Exercise objective – Go to the line holding "ATOM 107 C C" in the entries below and write out exactly every line down to and including the line holding "ATOM 123 C CA".

Data extracts –
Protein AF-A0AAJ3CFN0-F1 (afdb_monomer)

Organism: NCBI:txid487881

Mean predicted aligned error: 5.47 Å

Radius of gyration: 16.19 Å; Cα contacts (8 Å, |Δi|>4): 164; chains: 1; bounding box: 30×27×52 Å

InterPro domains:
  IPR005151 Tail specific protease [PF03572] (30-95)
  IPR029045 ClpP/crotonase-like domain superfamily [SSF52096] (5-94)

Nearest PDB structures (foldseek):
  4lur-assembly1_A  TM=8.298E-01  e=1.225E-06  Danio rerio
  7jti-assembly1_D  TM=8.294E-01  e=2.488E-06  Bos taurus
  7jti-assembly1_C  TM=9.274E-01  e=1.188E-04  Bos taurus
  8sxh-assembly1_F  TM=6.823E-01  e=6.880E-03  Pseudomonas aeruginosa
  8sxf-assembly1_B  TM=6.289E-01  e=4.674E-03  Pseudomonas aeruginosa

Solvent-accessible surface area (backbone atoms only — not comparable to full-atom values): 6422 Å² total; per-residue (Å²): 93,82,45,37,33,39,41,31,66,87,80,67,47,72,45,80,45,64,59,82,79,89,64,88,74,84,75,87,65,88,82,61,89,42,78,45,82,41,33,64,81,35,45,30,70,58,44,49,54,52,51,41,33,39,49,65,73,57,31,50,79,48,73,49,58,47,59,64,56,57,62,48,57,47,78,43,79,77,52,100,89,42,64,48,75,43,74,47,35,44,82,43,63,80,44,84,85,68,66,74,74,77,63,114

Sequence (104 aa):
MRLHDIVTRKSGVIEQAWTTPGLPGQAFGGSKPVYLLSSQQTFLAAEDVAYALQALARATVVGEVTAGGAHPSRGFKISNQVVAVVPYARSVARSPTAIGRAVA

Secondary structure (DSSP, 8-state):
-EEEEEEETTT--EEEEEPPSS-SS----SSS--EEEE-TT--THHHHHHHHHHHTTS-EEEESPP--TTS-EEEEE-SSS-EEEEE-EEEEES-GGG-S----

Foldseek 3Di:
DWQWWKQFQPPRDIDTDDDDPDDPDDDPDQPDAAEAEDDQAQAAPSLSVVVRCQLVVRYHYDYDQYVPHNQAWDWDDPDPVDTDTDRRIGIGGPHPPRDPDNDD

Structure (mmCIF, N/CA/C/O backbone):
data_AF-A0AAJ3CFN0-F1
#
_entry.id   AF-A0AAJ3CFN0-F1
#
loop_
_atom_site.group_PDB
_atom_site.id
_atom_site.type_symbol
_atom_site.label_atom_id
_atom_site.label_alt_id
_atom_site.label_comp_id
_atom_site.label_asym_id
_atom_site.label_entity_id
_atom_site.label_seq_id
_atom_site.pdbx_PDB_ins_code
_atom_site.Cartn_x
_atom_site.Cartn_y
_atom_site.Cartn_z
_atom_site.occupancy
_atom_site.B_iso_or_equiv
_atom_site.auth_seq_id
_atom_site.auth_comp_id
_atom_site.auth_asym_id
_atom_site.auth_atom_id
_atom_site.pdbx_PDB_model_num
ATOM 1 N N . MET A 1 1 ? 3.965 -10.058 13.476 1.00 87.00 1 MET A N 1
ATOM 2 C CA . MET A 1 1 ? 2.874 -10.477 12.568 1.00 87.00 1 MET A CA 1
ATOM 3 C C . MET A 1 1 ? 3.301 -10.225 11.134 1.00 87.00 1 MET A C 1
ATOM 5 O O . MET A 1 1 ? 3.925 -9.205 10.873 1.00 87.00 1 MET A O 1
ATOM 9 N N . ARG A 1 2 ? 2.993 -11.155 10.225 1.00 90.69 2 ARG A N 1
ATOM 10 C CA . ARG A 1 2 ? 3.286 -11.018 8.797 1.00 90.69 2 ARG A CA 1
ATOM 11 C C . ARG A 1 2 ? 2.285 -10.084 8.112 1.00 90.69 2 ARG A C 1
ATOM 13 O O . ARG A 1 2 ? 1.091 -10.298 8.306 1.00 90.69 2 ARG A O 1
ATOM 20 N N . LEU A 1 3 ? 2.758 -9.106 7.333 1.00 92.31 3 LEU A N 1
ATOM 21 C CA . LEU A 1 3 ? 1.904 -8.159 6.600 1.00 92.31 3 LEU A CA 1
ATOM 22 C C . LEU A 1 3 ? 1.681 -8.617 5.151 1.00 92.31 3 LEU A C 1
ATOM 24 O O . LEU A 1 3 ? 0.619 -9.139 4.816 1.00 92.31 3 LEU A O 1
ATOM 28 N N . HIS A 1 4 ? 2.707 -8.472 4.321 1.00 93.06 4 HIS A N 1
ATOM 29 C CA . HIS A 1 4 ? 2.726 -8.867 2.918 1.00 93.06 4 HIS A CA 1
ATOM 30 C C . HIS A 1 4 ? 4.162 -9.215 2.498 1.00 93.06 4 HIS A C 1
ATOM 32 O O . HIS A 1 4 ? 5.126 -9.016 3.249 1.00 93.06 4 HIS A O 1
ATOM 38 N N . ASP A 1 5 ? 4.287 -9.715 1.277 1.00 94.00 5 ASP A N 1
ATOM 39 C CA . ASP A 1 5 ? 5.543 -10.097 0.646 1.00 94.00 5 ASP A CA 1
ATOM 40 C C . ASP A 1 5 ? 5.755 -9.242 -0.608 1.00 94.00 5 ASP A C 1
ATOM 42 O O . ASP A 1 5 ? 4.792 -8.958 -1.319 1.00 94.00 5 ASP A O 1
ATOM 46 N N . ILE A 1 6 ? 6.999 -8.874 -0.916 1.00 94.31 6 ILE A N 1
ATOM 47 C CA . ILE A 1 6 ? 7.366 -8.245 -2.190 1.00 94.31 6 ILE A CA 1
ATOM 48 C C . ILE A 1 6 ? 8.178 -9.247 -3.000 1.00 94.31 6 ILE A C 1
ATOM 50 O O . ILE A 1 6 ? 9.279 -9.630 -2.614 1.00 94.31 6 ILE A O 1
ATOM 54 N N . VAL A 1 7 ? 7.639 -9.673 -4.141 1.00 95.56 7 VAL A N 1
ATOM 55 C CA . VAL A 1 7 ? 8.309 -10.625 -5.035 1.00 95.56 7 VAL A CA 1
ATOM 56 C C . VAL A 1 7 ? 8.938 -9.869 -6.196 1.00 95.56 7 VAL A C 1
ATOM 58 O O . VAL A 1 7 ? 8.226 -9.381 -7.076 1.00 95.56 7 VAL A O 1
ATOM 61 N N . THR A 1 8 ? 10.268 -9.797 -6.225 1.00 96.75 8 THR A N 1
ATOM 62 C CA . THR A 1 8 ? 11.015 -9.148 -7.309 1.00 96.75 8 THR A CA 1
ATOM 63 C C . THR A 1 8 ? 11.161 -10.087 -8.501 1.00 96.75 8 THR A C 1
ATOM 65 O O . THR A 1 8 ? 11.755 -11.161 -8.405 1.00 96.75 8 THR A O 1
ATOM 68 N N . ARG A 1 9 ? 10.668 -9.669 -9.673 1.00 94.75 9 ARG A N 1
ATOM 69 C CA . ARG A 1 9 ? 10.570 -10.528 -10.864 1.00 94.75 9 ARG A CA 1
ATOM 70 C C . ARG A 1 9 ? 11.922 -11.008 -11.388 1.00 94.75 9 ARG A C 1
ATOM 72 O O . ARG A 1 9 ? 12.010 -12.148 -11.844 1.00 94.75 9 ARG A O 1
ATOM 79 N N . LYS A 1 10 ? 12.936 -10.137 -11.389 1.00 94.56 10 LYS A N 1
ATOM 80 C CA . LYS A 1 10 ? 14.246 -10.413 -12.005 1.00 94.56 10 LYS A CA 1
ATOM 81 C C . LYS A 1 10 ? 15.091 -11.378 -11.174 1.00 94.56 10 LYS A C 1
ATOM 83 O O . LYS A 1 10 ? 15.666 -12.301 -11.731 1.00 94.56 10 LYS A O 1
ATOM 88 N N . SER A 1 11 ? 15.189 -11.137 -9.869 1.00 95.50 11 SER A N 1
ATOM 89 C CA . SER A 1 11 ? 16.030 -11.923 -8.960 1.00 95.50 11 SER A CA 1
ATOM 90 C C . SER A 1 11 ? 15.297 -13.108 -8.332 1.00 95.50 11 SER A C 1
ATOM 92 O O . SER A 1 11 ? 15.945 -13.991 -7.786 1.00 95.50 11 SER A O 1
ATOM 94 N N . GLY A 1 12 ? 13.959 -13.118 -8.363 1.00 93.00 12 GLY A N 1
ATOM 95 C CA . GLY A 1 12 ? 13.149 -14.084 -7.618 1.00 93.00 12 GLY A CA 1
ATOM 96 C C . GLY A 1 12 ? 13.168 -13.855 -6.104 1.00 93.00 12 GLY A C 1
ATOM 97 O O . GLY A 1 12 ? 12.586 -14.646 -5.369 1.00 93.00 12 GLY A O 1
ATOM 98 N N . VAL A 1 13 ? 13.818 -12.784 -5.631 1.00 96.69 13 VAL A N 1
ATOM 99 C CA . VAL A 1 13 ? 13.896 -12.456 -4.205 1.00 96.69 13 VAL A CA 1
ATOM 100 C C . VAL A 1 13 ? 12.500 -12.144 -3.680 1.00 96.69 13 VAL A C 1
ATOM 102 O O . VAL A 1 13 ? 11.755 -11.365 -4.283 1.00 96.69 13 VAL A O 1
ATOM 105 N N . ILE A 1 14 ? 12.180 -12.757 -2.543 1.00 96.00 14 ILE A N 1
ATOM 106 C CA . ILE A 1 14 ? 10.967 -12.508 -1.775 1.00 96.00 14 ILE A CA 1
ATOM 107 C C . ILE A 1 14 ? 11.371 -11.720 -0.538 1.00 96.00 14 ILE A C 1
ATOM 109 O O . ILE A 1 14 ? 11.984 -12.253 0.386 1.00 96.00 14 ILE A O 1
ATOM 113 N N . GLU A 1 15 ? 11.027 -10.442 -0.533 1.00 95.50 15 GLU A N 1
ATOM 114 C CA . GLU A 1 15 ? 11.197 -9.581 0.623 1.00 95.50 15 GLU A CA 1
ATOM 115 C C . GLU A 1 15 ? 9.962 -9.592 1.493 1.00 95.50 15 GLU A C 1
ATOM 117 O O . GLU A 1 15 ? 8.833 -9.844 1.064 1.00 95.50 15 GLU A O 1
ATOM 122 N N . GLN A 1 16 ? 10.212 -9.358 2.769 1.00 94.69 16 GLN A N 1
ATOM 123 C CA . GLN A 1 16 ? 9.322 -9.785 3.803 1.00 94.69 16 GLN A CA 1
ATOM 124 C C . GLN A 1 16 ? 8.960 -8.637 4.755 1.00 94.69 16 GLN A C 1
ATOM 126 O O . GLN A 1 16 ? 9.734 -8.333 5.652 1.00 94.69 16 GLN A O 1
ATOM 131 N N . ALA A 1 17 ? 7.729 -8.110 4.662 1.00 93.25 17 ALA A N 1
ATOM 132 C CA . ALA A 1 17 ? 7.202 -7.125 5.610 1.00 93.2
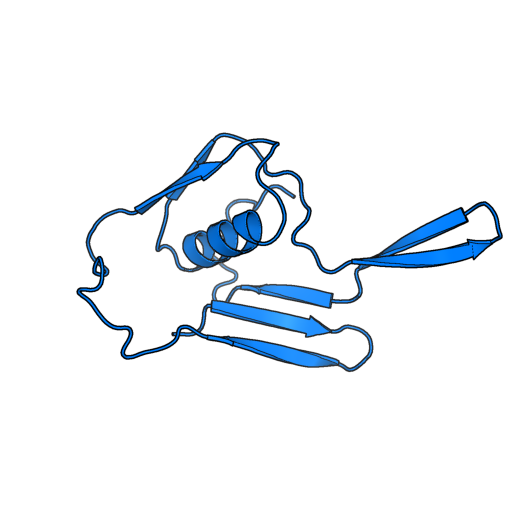5 17 ALA A CA 1
ATOM 133 C C . ALA A 1 17 ? 6.602 -7.760 6.886 1.00 93.25 17 ALA A C 1
ATOM 135 O O . ALA A 1 17 ? 5.732 -8.644 6.849 1.00 93.25 17 ALA A O 1
ATOM 136 N N . TRP A 1 18 ? 7.058 -7.287 8.047 1.00 94.38 18 TRP A N 1
ATOM 137 C CA . TRP A 1 18 ? 6.639 -7.750 9.372 1.00 94.38 18 TRP A CA 1
ATOM 138 C C . TRP A 1 18 ? 6.328 -6.565 10.290 1.00 94.38 18 TRP A C 1
ATOM 140 O O . TRP A 1 18 ? 6.943 -5.510 10.188 1.00 94.38 18 TRP A O 1
ATOM 150 N N . THR A 1 19 ? 5.404 -6.749 11.232 1.00 92.50 19 THR A N 1
ATOM 151 C CA . THR A 1 19 ? 5.202 -5.790 12.328 1.00 92.50 19 THR A CA 1
ATOM 152 C C . THR A 1 19 ? 6.333 -5.877 13.352 1.00 92.50 19 THR A C 1
ATOM 154 O O . THR A 1 19 ? 6.716 -6.984 13.741 1.00 92.50 19 THR A O 1
ATOM 157 N N . THR A 1 20 ? 6.739 -4.740 13.906 1.00 93.81 20 THR A N 1
ATOM 158 C CA . THR A 1 20 ? 7.686 -4.668 15.028 1.00 93.81 20 THR A CA 1
ATOM 159 C C . THR A 1 20 ? 6.982 -4.935 16.369 1.00 93.81 20 THR A C 1
ATOM 161 O O . THR A 1 20 ? 5.994 -4.262 16.671 1.00 93.81 20 THR A O 1
ATOM 164 N N . PRO A 1 21 ? 7.429 -5.913 17.181 1.00 91.00 21 PRO A N 1
ATOM 165 C CA . PRO A 1 21 ? 6.909 -6.121 18.533 1.00 91.00 21 PRO A CA 1
ATOM 166 C C . PRO A 1 21 ? 7.495 -5.105 19.529 1.00 91.00 21 PRO A C 1
ATOM 168 O O . PRO A 1 21 ? 8.538 -4.513 19.274 1.00 91.00 21 PRO A O 1
ATOM 171 N N . GLY A 1 22 ? 6.849 -4.939 20.688 1.00 90.06 22 GLY A N 1
ATOM 172 C CA . GLY A 1 22 ? 7.424 -4.184 21.813 1.00 90.06 22 GLY A CA 1
ATOM 173 C C . GLY A 1 22 ? 7.534 -2.671 21.602 1.00 90.06 22 GLY A C 1
ATOM 174 O O . GLY A 1 22 ? 8.405 -2.041 22.193 1.00 90.06 22 GLY A O 1
ATOM 175 N N . LEU A 1 23 ? 6.678 -2.086 20.758 1.00 92.25 23 LEU A N 1
ATOM 176 C CA . LEU A 1 23 ? 6.630 -0.633 20.586 1.00 92.25 23 LEU A CA 1
ATOM 177 C C . LEU A 1 23 ? 6.236 0.061 21.905 1.00 92.25 23 LEU A C 1
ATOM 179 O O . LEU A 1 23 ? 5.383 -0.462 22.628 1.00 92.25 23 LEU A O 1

Answer to the exercise –
ATOM 107 C C . ILE A 1 14 ? 11.371 -11.720 -0.538 1.00 96.00 14 ILE A C 1
ATOM 109 O O . ILE A 1 14 ? 11.984 -12.253 0.386 1.00 96.00 14 ILE A O 1
ATOM 113 N N . GLU A 1 15 ? 11.027 -10.442 -0.533 1.00 95.50 15 GLU A N 1
ATOM 114 C CA . GLU A 1 15 ? 11.197 -9.581 0.623 1.00 95.50 15 GLU A CA 1
ATOM 115 C C . GLU A 1 15 ? 9.962 -9.592 1.493 1.00 95.50 15 GLU A C 1
ATOM 117 O O . GLU A 1 15 ? 8.833 -9.844 1.064 1.00 95.50 15 GLU A O 1
ATOM 122 N N . GLN A 1 16 ? 10.212 -9.358 2.769 1.00 94.69 16 GLN A N 1
ATOM 123 C CA . GLN A 1 16 ? 9.322 -9.785 3.803 1.00 94.69 16 GLN A CA 1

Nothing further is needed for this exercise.